Direct Preference Optimization (DPO) is a modern and efficient method for fine-tuning large language models (LLMs) to align with human preferences. In essence, DPO allows developers to refine the behavior of a pre-trained LLM, guiding it to produce responses that are more desirable and helpful, while reducing the likelihood of generating less favored or potentially incorrect outputs. This approach simplifies the process of training models to generate desired responses, particularly useful in scenarios where subjective elements like tone, style, or specific content preferences are crucial and may not have a clearly defined “correct” answer.

How DPO Works

DPO utilizes pairwise comparisons to refine the model’s behavior.
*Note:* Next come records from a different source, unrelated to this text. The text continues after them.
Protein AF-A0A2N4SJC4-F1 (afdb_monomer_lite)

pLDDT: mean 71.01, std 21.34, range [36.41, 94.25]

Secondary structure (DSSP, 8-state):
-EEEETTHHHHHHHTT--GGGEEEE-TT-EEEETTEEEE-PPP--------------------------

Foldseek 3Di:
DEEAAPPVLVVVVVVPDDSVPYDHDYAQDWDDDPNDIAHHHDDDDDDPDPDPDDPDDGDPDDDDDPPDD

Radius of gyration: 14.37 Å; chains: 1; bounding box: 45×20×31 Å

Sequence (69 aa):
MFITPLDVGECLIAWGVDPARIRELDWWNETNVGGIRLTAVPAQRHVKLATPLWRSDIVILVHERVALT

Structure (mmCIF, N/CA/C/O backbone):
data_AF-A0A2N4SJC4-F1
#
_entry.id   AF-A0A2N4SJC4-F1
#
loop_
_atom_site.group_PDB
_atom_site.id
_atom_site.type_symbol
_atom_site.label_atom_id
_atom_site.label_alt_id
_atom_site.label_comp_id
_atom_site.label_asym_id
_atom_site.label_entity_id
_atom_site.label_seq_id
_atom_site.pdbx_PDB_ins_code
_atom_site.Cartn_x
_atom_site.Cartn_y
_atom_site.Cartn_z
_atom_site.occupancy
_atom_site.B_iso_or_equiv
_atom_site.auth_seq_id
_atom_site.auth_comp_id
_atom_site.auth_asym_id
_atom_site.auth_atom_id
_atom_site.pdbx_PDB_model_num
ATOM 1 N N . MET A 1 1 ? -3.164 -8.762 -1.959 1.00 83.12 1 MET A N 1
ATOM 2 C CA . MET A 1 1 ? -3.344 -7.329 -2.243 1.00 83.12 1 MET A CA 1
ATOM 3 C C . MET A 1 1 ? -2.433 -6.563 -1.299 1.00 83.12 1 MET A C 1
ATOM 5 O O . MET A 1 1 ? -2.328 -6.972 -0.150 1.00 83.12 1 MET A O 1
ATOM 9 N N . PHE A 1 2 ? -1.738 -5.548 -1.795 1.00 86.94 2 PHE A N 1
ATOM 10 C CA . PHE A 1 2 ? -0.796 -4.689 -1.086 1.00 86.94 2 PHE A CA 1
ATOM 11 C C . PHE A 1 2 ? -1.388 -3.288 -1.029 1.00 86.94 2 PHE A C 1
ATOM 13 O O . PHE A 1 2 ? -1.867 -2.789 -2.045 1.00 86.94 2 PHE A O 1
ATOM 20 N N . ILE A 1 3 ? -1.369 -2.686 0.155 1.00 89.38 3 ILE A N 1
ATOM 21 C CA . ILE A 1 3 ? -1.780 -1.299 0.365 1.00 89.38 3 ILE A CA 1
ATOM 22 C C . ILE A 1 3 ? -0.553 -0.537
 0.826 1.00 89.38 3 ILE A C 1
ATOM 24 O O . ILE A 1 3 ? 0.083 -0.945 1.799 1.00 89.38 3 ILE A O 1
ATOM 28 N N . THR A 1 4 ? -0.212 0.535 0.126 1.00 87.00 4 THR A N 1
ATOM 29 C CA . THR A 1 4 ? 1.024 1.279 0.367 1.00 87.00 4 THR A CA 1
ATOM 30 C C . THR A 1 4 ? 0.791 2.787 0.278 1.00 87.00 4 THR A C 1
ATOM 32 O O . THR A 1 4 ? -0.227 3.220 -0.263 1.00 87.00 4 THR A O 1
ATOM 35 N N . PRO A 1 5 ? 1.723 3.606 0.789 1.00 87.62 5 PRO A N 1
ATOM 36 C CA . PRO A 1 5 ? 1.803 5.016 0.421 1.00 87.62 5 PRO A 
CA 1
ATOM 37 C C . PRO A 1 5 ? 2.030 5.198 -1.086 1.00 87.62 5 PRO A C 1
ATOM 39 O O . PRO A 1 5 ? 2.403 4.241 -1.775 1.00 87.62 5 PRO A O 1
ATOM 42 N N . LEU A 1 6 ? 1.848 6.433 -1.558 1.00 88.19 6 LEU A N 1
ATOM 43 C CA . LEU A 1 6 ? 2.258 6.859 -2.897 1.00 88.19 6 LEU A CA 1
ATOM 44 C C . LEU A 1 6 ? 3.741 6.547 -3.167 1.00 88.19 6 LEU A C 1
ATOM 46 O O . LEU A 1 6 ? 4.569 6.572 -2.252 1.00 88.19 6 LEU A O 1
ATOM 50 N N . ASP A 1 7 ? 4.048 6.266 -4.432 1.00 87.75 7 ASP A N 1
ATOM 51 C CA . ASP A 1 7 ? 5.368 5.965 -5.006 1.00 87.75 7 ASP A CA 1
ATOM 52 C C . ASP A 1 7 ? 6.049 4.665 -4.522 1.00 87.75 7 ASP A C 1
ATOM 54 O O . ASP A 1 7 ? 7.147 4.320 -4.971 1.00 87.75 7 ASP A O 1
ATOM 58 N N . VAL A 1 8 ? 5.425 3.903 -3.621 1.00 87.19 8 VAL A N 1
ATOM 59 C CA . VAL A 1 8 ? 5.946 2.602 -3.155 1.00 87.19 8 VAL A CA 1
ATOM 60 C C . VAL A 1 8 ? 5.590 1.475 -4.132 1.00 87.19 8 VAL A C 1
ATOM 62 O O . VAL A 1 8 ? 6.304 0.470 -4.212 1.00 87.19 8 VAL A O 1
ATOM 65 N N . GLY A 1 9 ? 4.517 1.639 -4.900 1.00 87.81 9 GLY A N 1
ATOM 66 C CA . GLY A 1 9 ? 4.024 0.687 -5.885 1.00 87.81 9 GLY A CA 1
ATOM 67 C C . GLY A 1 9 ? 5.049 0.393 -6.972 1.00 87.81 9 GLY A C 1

Essentially, for a given prompt, the model is presented with two responses: one that is considered the “preferred” or positive example, and another that is labeled as “non-preferred” or negative. The model is then trained to increase the probability of generating the preferred response and decrease the probability of generating the non-preferred response. This process effectively teaches the model to replicate the preference patterns observed in the provided comparison data.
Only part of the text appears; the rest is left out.